790.0655 Purchase and delivery of handguns; mandatory waiting period; exceptions; penalties.--

(1)(a) There shall be a mandatory 3-day waiting period, which shall be 3 days, excluding weekends and legal holidays, between the purchase and the delivery at retail of any handgun. "Purchase" means the transfer of money or other valuable consideration to the retailer. "Handgun" means a firearm capable of being carried and used by one hand, such as a pistol or revolver. "Retailer" means and includes every person engaged in the business of making sales at retail or for distribution, or use, or consumption, or storage to be used or consumed in this state, as defined in s. 212.02(13).

(b) Records of handgun sales must be available for inspection by any law enforcement agency, as defined in s. 934.02, during normal business hours.

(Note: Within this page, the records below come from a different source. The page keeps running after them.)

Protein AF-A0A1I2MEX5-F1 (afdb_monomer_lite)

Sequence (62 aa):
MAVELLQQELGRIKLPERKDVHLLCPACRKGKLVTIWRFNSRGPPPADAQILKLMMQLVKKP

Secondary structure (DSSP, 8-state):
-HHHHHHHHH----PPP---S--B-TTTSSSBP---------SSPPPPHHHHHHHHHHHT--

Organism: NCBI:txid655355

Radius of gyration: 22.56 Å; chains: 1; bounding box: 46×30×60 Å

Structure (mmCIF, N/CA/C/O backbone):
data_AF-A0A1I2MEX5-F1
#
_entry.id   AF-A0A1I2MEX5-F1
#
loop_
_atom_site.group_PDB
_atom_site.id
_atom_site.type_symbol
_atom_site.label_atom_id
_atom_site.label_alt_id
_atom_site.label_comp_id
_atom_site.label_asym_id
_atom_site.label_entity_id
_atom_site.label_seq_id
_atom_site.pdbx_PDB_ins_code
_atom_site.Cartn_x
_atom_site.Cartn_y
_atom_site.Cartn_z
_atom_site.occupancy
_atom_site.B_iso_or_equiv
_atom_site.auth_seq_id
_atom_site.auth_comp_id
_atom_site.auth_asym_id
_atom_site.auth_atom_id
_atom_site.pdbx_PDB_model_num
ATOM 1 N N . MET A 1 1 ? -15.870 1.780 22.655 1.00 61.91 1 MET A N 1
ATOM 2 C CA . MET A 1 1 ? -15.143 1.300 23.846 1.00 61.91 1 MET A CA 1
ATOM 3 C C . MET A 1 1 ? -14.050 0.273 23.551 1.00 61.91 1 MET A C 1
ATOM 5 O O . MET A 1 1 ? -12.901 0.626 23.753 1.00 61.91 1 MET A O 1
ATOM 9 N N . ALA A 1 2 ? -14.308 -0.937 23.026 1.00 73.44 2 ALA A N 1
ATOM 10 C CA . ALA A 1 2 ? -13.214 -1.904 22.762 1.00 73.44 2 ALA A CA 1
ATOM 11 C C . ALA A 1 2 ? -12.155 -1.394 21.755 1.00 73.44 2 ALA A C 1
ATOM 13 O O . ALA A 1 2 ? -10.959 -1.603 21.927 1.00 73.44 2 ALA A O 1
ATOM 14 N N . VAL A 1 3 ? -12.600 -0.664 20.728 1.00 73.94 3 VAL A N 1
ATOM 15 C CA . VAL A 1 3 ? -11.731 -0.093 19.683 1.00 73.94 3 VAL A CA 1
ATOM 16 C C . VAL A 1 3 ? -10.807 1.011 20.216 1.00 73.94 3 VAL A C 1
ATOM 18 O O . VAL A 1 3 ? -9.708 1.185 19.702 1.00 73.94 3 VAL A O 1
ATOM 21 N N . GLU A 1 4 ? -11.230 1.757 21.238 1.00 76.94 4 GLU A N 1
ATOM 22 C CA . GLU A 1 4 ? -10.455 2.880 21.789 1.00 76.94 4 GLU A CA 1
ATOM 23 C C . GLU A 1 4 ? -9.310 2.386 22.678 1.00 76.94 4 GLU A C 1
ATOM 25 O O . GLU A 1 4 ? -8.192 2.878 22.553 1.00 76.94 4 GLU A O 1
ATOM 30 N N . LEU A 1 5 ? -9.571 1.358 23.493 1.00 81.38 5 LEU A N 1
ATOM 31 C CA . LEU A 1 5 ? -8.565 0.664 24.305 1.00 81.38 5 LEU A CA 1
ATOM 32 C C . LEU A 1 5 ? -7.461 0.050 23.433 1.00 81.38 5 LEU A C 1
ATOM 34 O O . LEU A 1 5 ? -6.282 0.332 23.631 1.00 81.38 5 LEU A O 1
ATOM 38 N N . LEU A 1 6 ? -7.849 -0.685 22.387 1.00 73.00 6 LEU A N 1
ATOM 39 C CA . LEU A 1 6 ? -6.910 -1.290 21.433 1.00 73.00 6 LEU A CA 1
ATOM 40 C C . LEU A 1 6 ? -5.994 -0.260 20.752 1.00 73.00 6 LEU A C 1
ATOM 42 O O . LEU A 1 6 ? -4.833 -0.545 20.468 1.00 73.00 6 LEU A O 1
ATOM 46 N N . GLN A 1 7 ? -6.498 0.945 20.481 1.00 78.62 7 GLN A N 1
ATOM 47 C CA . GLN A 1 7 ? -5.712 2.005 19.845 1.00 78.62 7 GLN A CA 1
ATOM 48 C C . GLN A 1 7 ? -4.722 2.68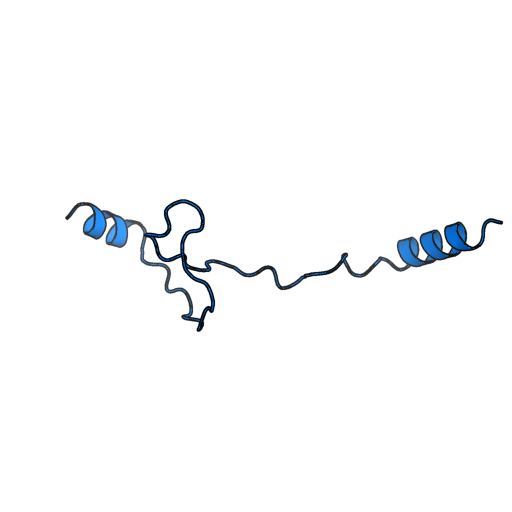6 20.794 1.00 78.62 7 GLN A C 1
ATOM 50 O O . GLN A 1 7 ? -3.718 3.220 20.320 1.00 78.62 7 GLN A O 1
ATOM 55 N N . GLN A 1 8 ? -4.995 2.691 22.101 1.00 79.50 8 GLN A N 1
ATOM 56 C CA . GLN A 1 8 ? -4.060 3.191 23.110 1.00 79.50 8 GLN A CA 1
ATOM 57 C C . GLN A 1 8 ? -2.902 2.215 23.327 1.00 79.50 8 GLN A C 1
ATOM 59 O O . GLN A 1 8 ? -1.757 2.652 23.388 1.00 79.50 8 GLN A O 1
ATOM 64 N N . GLU A 1 9 ? -3.187 0.912 23.385 1.00 82.12 9 GLU A N 1
ATOM 65 C CA . GLU A 1 9 ? -2.176 -0.123 23.641 1.00 82.12 9 GLU A CA 1
ATOM 66 C C . GLU A 1 9 ? -1.231 -0.347 22.451 1.00 82.12 9 GLU A C 1
ATOM 68 O O . GLU A 1 9 ? -0.022 -0.467 22.632 1.00 82.12 9 GLU A O 1
ATOM 73 N N . LEU A 1 10 ? -1.764 -0.374 21.225 1.00 82.75 10 LEU A N 1
ATOM 74 C CA . LEU A 1 10 ? -0.980 -0.644 20.010 1.00 82.75 10 LEU A CA 1
ATOM 75 C C . LEU A 1 10 ? -0.379 0.625 19.382 1.00 82.75 10 LEU A C 1
ATOM 77 O O . LEU A 1 10 ? 0.500 0.544 18.523 1.00 82.75 10 LEU A O 1
ATOM 81 N N . GLY A 1 11 ? -0.867 1.799 19.791 1.00 71.75 11 GLY A N 1
ATOM 82 C CA . GLY A 1 11 ? -0.577 3.075 19.146 1.00 71.75 11 GLY A CA 1
ATOM 83 C C . GLY A 1 11 ? -1.321 3.265 17.816 1.00 71.75 11 GLY A C 1
ATOM 84 O O . GLY A 1 11 ? -1.772 2.326 17.157 1.00 71.75 11 GLY A O 1
ATOM 85 N N . ARG A 1 12 ? -1.457 4.527 17.386 1.00 69.69 12 ARG A N 1
ATOM 86 C CA . ARG A 1 12 ? -1.973 4.874 16.051 1.00 69.69 12 ARG A CA 1
ATOM 87 C C . ARG A 1 12 ? -0.814 5.196 15.119 1.00 69.69 12 ARG A C 1
ATOM 89 O O . ARG A 1 12 ? -0.121 6.195 15.306 1.00 69.69 12 ARG A O 1
ATOM 96 N N . ILE A 1 13 ? -0.660 4.401 14.065 1.00 70.19 13 ILE A N 1
ATOM 97 C CA . ILE A 1 13 ? 0.260 4.723 12.973 1.00 70.19 13 ILE A CA 1
ATOM 98 C C . ILE A 1 13 ? -0.275 5.975 12.264 1.00 70.19 13 ILE A C 1
ATOM 100 O O . ILE A 1 13 ? -1.342 5.946 11.650 1.00 70.19 13 ILE A O 1
ATOM 104 N N . LYS A 1 14 ? 0.461 7.090 12.348 1.00 68.44 14 LYS A N 1
ATOM 105 C CA . LYS A 1 14 ? 0.197 8.275 11.524 1.00 68.44 14 LYS A CA 1
ATOM 106 C C . LYS A 1 14 ? 0.706 8.002 10.112 1.00 68.44 14 LYS A C 1
ATOM 108 O O . LYS A 1 14 ? 1.893 8.154 9.836 1.00 68.44 14 LYS A O 1
ATOM 113 N N . LEU A 1 15 ? -0.190 7.575 9.230 1.00 67.62 15 LEU A N 1
ATOM 114 C CA . LEU A 1 15 ? 0.118 7.437 7.811 1.00 67.62 15 LEU A CA 1
ATOM 115 C C . LEU A 1 15 ? 0.015 8.812 7.127 1.00 67.62 15 LEU A C 1
ATOM 117 O O . LEU A 1 15 ? -0.934 9.548 7.402 1.00 67.62 15 LEU A O 1
ATOM 121 N N . PRO A 1 16 ? 0.959 9.183 6.244 1.00 70.19 16 PRO A N 1
ATOM 122 C CA . PRO A 1 16 ? 0.856 10.415 5.472 1.00 70.19 16 PRO A CA 1
ATOM 123 C C . PRO A 1 16 ? -0.359 10.355 4.538 1.00 70.19 16 PRO A C 1
ATOM 125 O O . PRO A 1 16 ? -0.465 9.456 3.701 1.00 70.19 16 PRO A O 1
ATOM 128 N N . GLU A 1 17 ? -1.268 11.324 4.663 1.00 63.50 17 GLU A N 1
ATOM 129 C CA . GLU A 1 17 ? -2.443 11.418 3.797 1.00 63.50 17 GLU A CA 1
ATOM 130 C C . GLU A 1 17 ? -2.023 11.763 2.363 1.00 63.50 17 GLU A C 1
ATOM 132 O O . GLU A 1 17 ? -1.391 12.787 2.097 1.00 63.50 17 GLU A O 1
ATOM 137 N N . ARG A 1 18 ? -2.380 10.899 1.411 1.00 63.88 18 ARG A N 1
ATOM 138 C CA . ARG A 1 18 ? -2.224 11.150 -0.025 1.00 63.88 18 ARG A CA 1
ATOM 139 C C . ARG A 1 18 ? -3.604 11.199 -0.671 1.00 63.88 18 ARG A C 1
ATOM 141 O O . ARG A 1 18 ? -4.488 10.424 -0.312 1.00 63.88 18 ARG A O 1
ATOM 148 N N . LYS A 1 19 ? -3.794 12.116 -1.628 1.00 62.94 19 LYS A N 1
ATOM 149 C CA . LYS A 1 19 ? -5.010 12.176 -2.453 1.00 62.94 19 LYS A CA 1
ATOM 150 C C . LYS A 1 19 ? -5.057 10.936 -3.344 1.00 62.94 19 LYS A C 1
ATOM 152 O O . LYS A 1 19 ? -4.492 10.928 -4.433 1.00 62.94 19 LYS A O 1
ATOM 157 N N . ASP A 1 20 ? -5.695 9.882 -2.857 1.00 64.38 20 ASP A N 1
ATOM 158 C CA . ASP A 1 20 ? -5.866 8.649 -3.612 1.00 6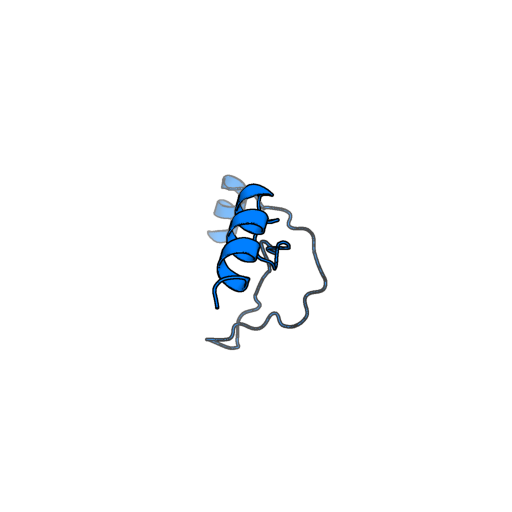4.38 20 ASP A CA 1
ATOM 159 C C . ASP A 1 20 ? -7.155 8.689 -4.431 1.00 64.38 20 ASP A C 1
ATOM 161 O O . ASP A 1 20 ? -8.250 8.942 -3.925 1.00 64.38 20 ASP A O 1
ATOM 165 N N . VAL A 1 21 ? -6.995 8.418 -5.722 1.00 62.72 21 VAL A N 1
ATOM 166 C CA . VAL A 1 21 ? -8.072 8.222 -6.687 1.00 62.72 21 VAL A CA 1
ATOM 167 C C . VAL A 1 21 ? -8.373 6.719 -6.659 1.00 62.72 21 VAL A C 1
ATOM 169 O O . VAL A 1 21 ? -7.448 5.922 -6.779 1.00 62.72 21 VAL A O 1
ATOM 172 N N . HIS A 1 22 ? -9.634 6.320 -6.461 1.00 62.47 22 HIS A N 1
ATOM 173 C CA . HIS A 1 22 ? -10.109 4.917 -6.396 1.00 62.47 22 HIS A CA 1
ATOM 174 C C . HIS A 1 22 ? -9.933 4.181 -5.050 1.00 62.47 22 HIS A C 1
ATOM 176 O O . HIS A 1 22 ? -9.321 3.121 -4.965 1.00 62.47 22 HIS A O 1
ATOM 182 N N . LEU A 1 23 ? -10.548 4.703 -3.986 1.00 67.06 23 LEU A N 1
ATOM 183 C CA . LEU A 1 23 ? -10.532 4.078 -2.657 1.00 67.06 23 LEU A CA 1
ATOM 184 C C . LEU A 1 23 ? -11.771 3.218 -2.349 1.00 67.06 23 LEU A C 1
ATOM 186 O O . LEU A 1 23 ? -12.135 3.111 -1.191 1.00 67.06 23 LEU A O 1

(2) The 3-day waiting period shall not apply in the following circumstances:

(a) When a handgun is being purchased by a holder of a concealed weapons permit as defined in s. 790.06.

(b) To a trade-in of another handgun.

(3) It is a felony of the third degree, punishable as provided in s. 775.082, s. 775.083, or s. 775.084:


----------



## Crab Man (Oct 21, 2011)

It's because if you already have a handgun to trade in, you don't need a a cooling off period or "time to think about it." If you where gonna go do something stupid you would just use the gun you already have. Once you do the wait at a store they don't usually make you wait if you buy another one, because you already have one.

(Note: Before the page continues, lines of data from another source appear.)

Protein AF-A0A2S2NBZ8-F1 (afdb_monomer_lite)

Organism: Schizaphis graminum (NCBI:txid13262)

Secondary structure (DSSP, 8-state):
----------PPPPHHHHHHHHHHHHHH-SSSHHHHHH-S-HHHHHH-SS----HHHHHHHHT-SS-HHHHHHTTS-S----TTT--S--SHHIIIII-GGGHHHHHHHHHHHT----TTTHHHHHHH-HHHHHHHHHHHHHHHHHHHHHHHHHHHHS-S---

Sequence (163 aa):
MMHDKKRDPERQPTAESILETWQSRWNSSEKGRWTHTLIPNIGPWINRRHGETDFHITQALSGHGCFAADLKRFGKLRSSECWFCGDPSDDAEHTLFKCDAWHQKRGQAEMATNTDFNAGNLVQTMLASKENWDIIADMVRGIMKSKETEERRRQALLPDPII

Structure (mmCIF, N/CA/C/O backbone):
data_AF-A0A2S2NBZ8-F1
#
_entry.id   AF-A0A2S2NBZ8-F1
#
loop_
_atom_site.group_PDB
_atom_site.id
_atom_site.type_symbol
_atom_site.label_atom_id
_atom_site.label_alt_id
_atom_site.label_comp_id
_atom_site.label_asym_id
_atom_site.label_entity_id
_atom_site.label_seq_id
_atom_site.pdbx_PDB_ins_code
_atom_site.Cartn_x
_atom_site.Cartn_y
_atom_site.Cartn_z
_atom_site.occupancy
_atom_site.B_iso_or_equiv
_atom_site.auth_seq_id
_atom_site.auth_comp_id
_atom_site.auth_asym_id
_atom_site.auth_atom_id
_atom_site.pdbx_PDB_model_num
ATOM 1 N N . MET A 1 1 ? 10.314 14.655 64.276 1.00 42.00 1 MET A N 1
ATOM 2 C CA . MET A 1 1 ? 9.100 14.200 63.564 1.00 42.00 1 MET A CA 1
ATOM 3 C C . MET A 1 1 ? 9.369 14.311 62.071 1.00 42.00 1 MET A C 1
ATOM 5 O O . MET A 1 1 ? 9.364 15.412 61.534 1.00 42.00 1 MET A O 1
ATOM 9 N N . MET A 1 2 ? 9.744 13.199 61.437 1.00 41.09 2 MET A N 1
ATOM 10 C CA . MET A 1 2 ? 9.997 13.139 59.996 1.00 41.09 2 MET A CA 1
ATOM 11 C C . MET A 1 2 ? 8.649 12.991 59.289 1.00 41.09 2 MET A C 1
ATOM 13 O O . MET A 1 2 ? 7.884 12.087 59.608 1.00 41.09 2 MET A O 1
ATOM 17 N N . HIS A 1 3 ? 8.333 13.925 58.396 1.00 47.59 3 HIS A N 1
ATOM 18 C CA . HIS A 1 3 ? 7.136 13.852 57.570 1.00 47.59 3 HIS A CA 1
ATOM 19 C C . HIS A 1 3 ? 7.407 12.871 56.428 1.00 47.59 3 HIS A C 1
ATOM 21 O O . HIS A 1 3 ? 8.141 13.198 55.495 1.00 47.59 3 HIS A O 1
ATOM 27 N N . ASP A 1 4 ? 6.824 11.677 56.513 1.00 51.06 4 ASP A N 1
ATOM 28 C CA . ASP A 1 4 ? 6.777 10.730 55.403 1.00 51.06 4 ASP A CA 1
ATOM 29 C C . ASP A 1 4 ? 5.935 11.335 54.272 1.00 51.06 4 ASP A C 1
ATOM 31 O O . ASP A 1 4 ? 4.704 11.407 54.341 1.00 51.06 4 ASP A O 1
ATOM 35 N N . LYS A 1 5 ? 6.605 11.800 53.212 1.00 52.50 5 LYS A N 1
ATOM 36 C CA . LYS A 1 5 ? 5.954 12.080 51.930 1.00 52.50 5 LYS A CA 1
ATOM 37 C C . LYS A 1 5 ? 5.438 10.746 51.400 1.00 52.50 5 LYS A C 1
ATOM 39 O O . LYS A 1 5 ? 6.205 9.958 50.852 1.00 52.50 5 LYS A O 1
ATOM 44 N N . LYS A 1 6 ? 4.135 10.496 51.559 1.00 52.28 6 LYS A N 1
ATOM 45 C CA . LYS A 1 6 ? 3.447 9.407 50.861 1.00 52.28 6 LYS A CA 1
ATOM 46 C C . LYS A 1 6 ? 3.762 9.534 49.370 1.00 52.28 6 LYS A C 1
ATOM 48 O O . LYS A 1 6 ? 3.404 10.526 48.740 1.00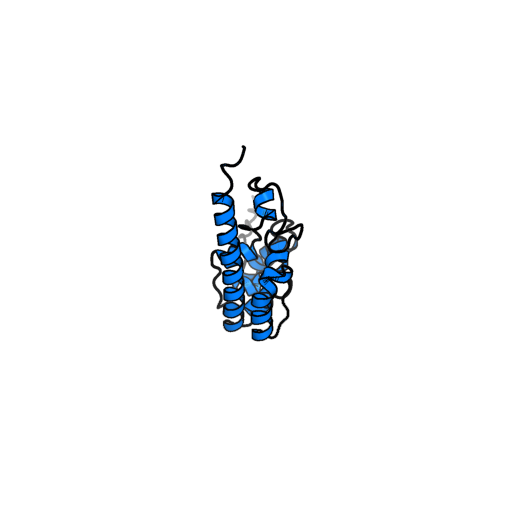 52.28 6 LYS A O 1
ATOM 53 N N . ARG A 1 7 ? 4.492 8.553 48.845 1.00 54.84 7 ARG A N 1
ATOM 54 C CA . ARG A 1 7 ? 4.728 8.369 47.415 1.00 54.84 7 ARG A CA 1
ATOM 55 C C . ARG A 1 7 ? 3.359 8.179 46.763 1.00 54.84 7 ARG A C 1
ATOM 57 O O . ARG A 1 7 ? 2.621 7.283 47.166 1.00 54.84 7 ARG A O 1
ATOM 64 N N . ASP A 1 8 ? 3.012 9.066 45.839 1.00 53.88 8 ASP A N 1
ATOM 65 C CA . ASP A 1 8 ? 1.777 8.986 45.060 1.00 53.88 8 ASP A CA 1
ATOM 66 C C . ASP A 1 8 ? 1.757 7.632 44.321 1.00 53.88 8 ASP A C 1
ATOM 68 O O . ASP A 1 8 ? 2.750 7.314 43.652 1.00 53.88 8 ASP A O 1
ATOM 72 N N . PRO A 1 9 ? 0.736 6.772 44.501 1.00 56.03 9 PRO A N 1
ATOM 73 C CA . PRO A 1 9 ? 0.665 5.509 43.785 1.00 56.03 9 PRO A CA 1
ATOM 74 C C . PRO A 1 9 ? 0.513 5.809 42.296 1.00 56.03 9 PRO A C 1
ATOM 76 O O . PRO A 1 9 ? -0.500 6.337 41.849 1.00 56.03 9 PRO A O 1
ATOM 79 N N . GLU A 1 10 ? 1.549 5.472 41.537 1.00 64.25 10 GLU A N 1
ATOM 80 C CA . GLU A 1 10 ? 1.635 5.643 40.092 1.00 64.25 10 GLU A CA 1
ATOM 81 C C . GLU A 1 10 ? 0.397 5.017 39.425 1.00 64.25 10 GLU A C 1
ATOM 83 O O . GLU A 1 10 ? 0.247 3.795 39.348 1.00 64.25 10 GLU A O 1
ATOM 88 N N . ARG A 1 11 ? -0.559 5.870 39.034 1.00 68.81 11 ARG A N 1
ATOM 89 C CA . ARG A 1 11 ? -1.834 5.458 38.443 1.00 68.81 11 ARG A CA 1
ATOM 90 C C . ARG A 1 11 ? -1.530 4.760 37.123 1.00 68.81 11 ARG A C 1
ATOM 92 O O . ARG A 1 11 ? -0.984 5.382 36.215 1.00 68.81 11 ARG A O 1
ATOM 99 N N . GLN A 1 12 ? -1.871 3.475 37.020 1.00 75.31 12 GLN A N 1
ATOM 100 C CA . GLN A 1 12 ? -1.662 2.727 35.783 1.00 75.31 12 GLN A CA 1
ATOM 101 C C . GLN A 1 12 ? -2.382 3.427 34.621 1.00 75.31 12 GLN A C 1
ATOM 103 O O . GLN A 1 12 ? -3.539 3.836 34.783 1.00 75.31 12 GLN A O 1
ATOM 108 N N . PRO A 1 13 ? -1.715 3.587 33.467 1.00 77.44 13 PRO A N 1
ATOM 109 C CA . PRO A 1 13 ? -2.317 4.244 32.321 1.00 77.44 13 PRO A CA 1
ATOM 110 C C . PRO A 1 13 ? -3.529 3.443 31.830 1.00 77.44 13 PRO A C 1
ATOM 112 O O . PRO A 1 13 ? -3.505 2.213 31.770 1.00 77.44 13 PRO A O 1
ATOM 115 N N . THR A 1 14 ? -4.609 4.146 31.491 1.00 88.56 14 THR A N 1
ATOM 116 C CA . THR A 1 14 ? -5.808 3.540 30.900 1.00 88.56 14 THR A CA 1
ATOM 117 C C . THR A 1 14 ? -5.548 3.182 29.438 1.00 88.56 14 THR A C 1
ATOM 119 O O . THR A 1 14 ? -4.679 3.780 28.798 1.00 88.56 14 THR A O 1
ATOM 122 N N . ALA A 1 15 ? -6.336 2.260 28.876 1.00 85.25 15 ALA A N 1
ATOM 123 C CA . ALA A 1 15 ? -6.270 1.934 27.447 1.00 85.25 15 ALA A CA 1
ATOM 124 C C . ALA A 1 15 ? -6.431 3.185 26.561 1.00 85.25 15 ALA A C 1
ATOM 126 O O . ALA A 1 15 ? -5.720 3.337 25.572 1.00 85.25 15 ALA A O 1
ATOM 127 N N . GLU A 1 16 ? -7.306 4.107 26.970 1.00 86.69 16 GLU A N 1
ATOM 128 C CA . GLU A 1 16 ? -7.508 5.402 26.319 1.00 86.69 16 GLU A CA 1
ATOM 129 C C . GLU A 1 16 ? -6.236 6.261 26.353 1.00 86.69 16 GLU A C 1
ATOM 131 O O . GLU A 1 16 ? -5.745 6.653 25.299 1.00 86.69 16 GLU A O 1
ATOM 136 N N . SER A 1 17 ? -5.606 6.436 27.521 1.00 90.44 17 SER A N 1
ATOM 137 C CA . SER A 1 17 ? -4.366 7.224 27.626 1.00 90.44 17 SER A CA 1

The 3 day thing makes wonder though, because I put the money down on a bulldog on monday and they told me to pick it up on friday. That's a four day wait.


----------



## Gravity3694 (May 10, 2011)

The three day wait doesn't include weekends and officially counts a day if you begin before 12pm.

I would think that the above shop might have been strong armed by the ATF. I've seen several shops in the area that make up rules out of the same fear. If I recall correctly FDLE is the final authority on three day wait regulations, such as what counts a day.

Either way, just get a permit you don't have to deal with this garbage.


----------



## bigbulls (Mar 12, 2008)

Ok, the ATF has absolutely nothing to do what so ever with a waiting period in Florida. This stupid assed law is a Florida state law and part of the state constitution (unfortunately). I guess the state figures it's ok to go home and murder someone with a shotgun but you have to wait to buy a handgun. Idiots!

If you are trading a hand gun in on another hand gun in the state of Florida or if you have a valid Florida CWP you are exempt from the Florida 3 *business* day waiting period.

The waiting period does not include the day of purchase, official holidays, or weekends. This is why I say *business* day. The time of day you purchased the handgun has absolutely nothing to do with when you can pick up your handgun or when your time starts.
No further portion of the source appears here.